Augmented Reality and Education
There’s a problem with educational engagement amongst American teenagers. Less than a third of 11th-graders feel engaged in their schoolwork. The cause is boredom and bored students perform less well than their engaged counterparts.
Thankfully, there’s an inexpensive and readily available solution: augmented reality. Studies show that classroom technology improves student engagement and, so, learning outcomes. As the most recent strand of educational technology (edtech), AR is already making an impact on how educators bring their subjects to life.
You’ll find AR almost anywhere there’s a smartphone.
As an example, take a look at Google’s Translate app or one of the increasingly popular sky-mapping apps. Both take real-time input from the phone’s camera, accelerometer, compass, and so on, then combine it with relevant data
Point a sky-mapping app at the red star in the sky and it’ll tell you it’s actually the planet Mars. Not sure what flavour that soft drink is when you’re on your foreign vacation? Show the label to Google Translate and it’ll translate the words into your language.
For all its other uses, AR is remarkably well suited to education. Not only does it introduce novelty, and so solves the bored boredom problem, but it also:
- is easy to update, without reprinting textbooks and other materials
- helps students to learn at their own pace
- turns learning into an investigation
- goes beyond the screen, helping to add context and depth to real-world learning
- like all digital media, has low marginal costs.
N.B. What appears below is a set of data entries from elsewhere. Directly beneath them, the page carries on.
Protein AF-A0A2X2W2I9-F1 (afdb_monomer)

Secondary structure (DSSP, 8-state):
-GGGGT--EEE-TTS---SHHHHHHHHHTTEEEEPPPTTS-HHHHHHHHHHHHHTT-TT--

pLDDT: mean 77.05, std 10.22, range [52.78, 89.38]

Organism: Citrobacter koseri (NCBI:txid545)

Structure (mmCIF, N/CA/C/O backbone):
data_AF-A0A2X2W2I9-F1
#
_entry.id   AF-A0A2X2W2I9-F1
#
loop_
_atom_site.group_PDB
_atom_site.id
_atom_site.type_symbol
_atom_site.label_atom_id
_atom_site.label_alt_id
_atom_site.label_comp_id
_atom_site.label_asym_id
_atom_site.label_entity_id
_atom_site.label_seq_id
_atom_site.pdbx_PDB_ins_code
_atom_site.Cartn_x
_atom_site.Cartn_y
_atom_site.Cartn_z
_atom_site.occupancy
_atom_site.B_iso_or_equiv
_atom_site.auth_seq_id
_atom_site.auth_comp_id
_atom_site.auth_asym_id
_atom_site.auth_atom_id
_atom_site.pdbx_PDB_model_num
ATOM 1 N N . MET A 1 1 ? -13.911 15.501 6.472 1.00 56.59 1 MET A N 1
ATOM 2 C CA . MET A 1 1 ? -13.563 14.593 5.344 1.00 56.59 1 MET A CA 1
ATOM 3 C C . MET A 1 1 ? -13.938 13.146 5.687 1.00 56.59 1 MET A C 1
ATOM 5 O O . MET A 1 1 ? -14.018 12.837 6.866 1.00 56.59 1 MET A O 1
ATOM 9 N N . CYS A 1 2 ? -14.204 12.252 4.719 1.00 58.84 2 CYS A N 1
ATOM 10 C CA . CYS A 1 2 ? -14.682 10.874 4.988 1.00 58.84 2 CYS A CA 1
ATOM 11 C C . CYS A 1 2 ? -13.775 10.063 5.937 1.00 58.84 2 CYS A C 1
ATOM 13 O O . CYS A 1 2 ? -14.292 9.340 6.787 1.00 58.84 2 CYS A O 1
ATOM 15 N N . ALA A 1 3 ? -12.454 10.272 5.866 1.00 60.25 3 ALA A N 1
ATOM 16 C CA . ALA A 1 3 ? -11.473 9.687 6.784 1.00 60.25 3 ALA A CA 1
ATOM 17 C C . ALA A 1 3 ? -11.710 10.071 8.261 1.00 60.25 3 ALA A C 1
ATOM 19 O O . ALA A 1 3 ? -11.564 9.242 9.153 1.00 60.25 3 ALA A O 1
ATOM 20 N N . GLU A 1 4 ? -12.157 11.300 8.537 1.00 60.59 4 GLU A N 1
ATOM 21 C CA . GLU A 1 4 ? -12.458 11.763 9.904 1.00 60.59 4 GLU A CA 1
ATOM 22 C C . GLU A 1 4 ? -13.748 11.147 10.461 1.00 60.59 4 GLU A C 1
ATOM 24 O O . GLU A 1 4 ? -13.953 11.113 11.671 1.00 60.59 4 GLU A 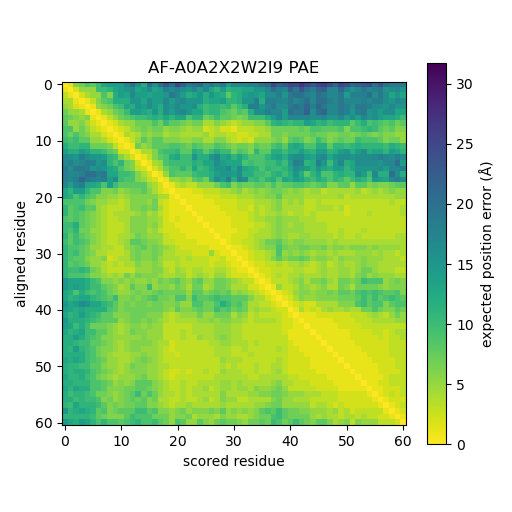O 1
ATOM 29 N N . ARG A 1 5 ? -14.626 10.647 9.583 1.00 60.72 5 ARG A N 1
ATOM 30 C CA . ARG A 1 5 ? -15.907 10.032 9.957 1.00 60.72 5 ARG A CA 1
ATOM 31 C C . ARG A 1 5 ? -15.852 8.501 10.010 1.00 60.72 5 ARG A C 1
ATOM 33 O O . ARG A 1 5 ? -16.890 7.892 10.244 1.00 60.72 5 ARG A O 1
ATOM 40 N N . LYS A 1 6 ? -14.676 7.883 9.800 1.00 61.69 6 LYS A N 1
ATOM 41 C CA . LYS A 1 6 ? -14.485 6.418 9.696 1.00 61.69 6 LYS A CA 1
ATOM 42 C C . LYS A 1 6 ? -15.445 5.748 8.701 1.00 61.69 6 LYS A C 1
ATOM 44 O O . LYS A 1 6 ? -15.846 4.602 8.893 1.00 61.69 6 LYS A O 1
ATOM 49 N N . LEU A 1 7 ? -15.862 6.476 7.669 1.00 67.56 7 LEU A N 1
ATOM 50 C CA . LEU A 1 7 ? -16.771 5.938 6.665 1.00 67.56 7 LEU A CA 1
ATOM 51 C C . LEU A 1 7 ? -15.962 5.229 5.580 1.00 67.56 7 LEU A C 1
ATOM 53 O O . LEU A 1 7 ? -14.911 5.752 5.203 1.00 67.56 7 LEU A O 1
ATOM 57 N N . PRO A 1 8 ? -16.448 4.089 5.056 1.00 73.00 8 PRO A N 1
ATOM 58 C CA . PRO A 1 8 ? -15.789 3.409 3.956 1.00 73.00 8 PRO A CA 1
ATOM 59 C C . PRO A 1 8 ? -15.653 4.366 2.771 1.00 73.00 8 PRO A C 1
ATOM 61 O O . PRO A 1 8 ? -16.638 4.968 2.336 1.00 73.00 8 PRO A O 1
ATOM 64 N N . PHE A 1 9 ? -14.436 4.535 2.257 1.00 79.12 9 PHE A N 1
ATOM 65 C CA . PHE A 1 9 ? -14.184 5.406 1.112 1.00 79.12 9 PHE A CA 1
ATOM 66 C C . PHE A 1 9 ? -13.283 4.740 0.074 1.00 79.12 9 PHE A C 1
ATOM 68 O O . PHE A 1 9 ? -12.500 3.838 0.370 1.00 79.12 9 PHE A O 1
ATOM 75 N N . VAL A 1 10 ? -13.409 5.192 -1.170 1.00 78.88 10 VAL A N 1
ATOM 76 C CA . VAL A 1 10 ? -12.577 4.736 -2.285 1.00 78.88 10 VAL A CA 1
ATOM 77 C C . VAL A 1 10 ? -11.480 5.765 -2.511 1.00 78.88 10 VAL A C 1
ATOM 79 O O . VAL A 1 10 ? -11.769 6.946 -2.719 1.00 78.88 10 VAL A O 1
ATOM 82 N N . ALA A 1 11 ? -10.224 5.328 -2.482 1.00 76.06 11 ALA A N 1
ATOM 83 C CA . ALA A 1 11 ? -9.110 6.159 -2.908 1.00 76.06 11 ALA A CA 1
ATOM 84 C C . ALA A 1 11 ? -9.101 6.205 -4.442 1.00 76.06 11 ALA A C 1
ATOM 86 O O . ALA A 1 11 ? -8.675 5.259 -5.106 1.00 76.06 11 ALA A O 1
ATOM 87 N N . GLY A 1 12 ? -9.663 7.280 -4.998 1.00 66.75 12 GLY A N 1
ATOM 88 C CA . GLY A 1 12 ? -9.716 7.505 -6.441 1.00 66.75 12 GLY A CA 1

So, how does AR work in a classroom setting?
In the Classroom
AR is all about meshing the real and the virtual. Think about it for a moment and that’s precisely what the best teachers do. Remember that chemistry teacher who described the atom in such captivating detail that you can still picture it in your head now? Or how about the English teacher who unpacked Shakespeare so that it went from an incomprehensible jumble to leaping alive from the page?
Augmented reality tools help to uncover the meaning, the understanding, the learning that is sometimes hidden in a subject. What if your English teacher could have populated the classroom with Shakesperian figures and scenery? Or your chemistry teacher given you a 3D interactive model of the atom that you could manipulate?
Educators are already creating AR experiences, usings tools like Metaverse, that provide enhanced learning experiences, such as:
- puzzles that combine real-world and virtual elements
- themed expeditions and hunts that embed learning opportunities in the classroom
- virtual expeditions to places that would otherwise be unreachable, such as a class of Florida students visiting the pillars of Stonehenge in their school gym.
Publishers are adding AR elements to textbooks and other traditional learning aids. CleverBooks publishes a world atlas that, when viewed using their AR app, shows animal migrations, weather patterns, geopolitical facts, and other interactive features.
And it’s not just for K12 students. Insight Heart provides an interactive way for medical students to learn the structure and mechanics of the human heart.
Of course, not everyone buys into the idea that augmented reality is a good thing for the classroom. However, when looking at edtech generally, even skeptics such as Stanford’s Professor Larry Cuban are coming round to the idea that technology has a role to play in the classroom.
Outside the Classroom
If augmented reality is valuable in the classroom, what about in other educational contexts such as museums?
The Smithsonian’s National Museum of Natural History is using AR to breathe fresh life into some of its oldest exhibits. The museum’s Bone Hall features exhibits with the skeletons of animals that have been on display since as early as 1881. With representatives of every major group of vertebrae, the collection represents an unparalleled learning opportunity.
With the Smithsonian’s new Skin and Bones app, the exhibits in Bone Hall transform from skeletons to moving, breathing, flesh-covered animals.
But what about the technology that brings AR itself to life?
Implementing AR for Edtech
At the core of any augmented reality app is video. Solo AR experiences take a feed from the device’s camera, merge any computer generated imagery, and display the result on the device’s screen.
The future for augmented reality in education, though, lies in shared experiences. And shared experiences require low-latency, highly reliable streaming video between devices. Here at Nexmo, the Vonage API Platform, our OpenTok video API provides an ideal foundation for teams looking to build shared AR educational experiences.
Imagine a real-time lesson where distance-learning architecture students take part in an online seminar and can each interact with a shared 3D model of a building to explore its design and engineering. Or how about helping elementary school children in the US connect and share with their counterparts in India by working together to solve AR puzzles.
Augmented reality is making a real difference in today’s classroom. However, the future for AR in edtech lies in dynamic shared experiences delivered with the help of APIs such as our own OpenTok.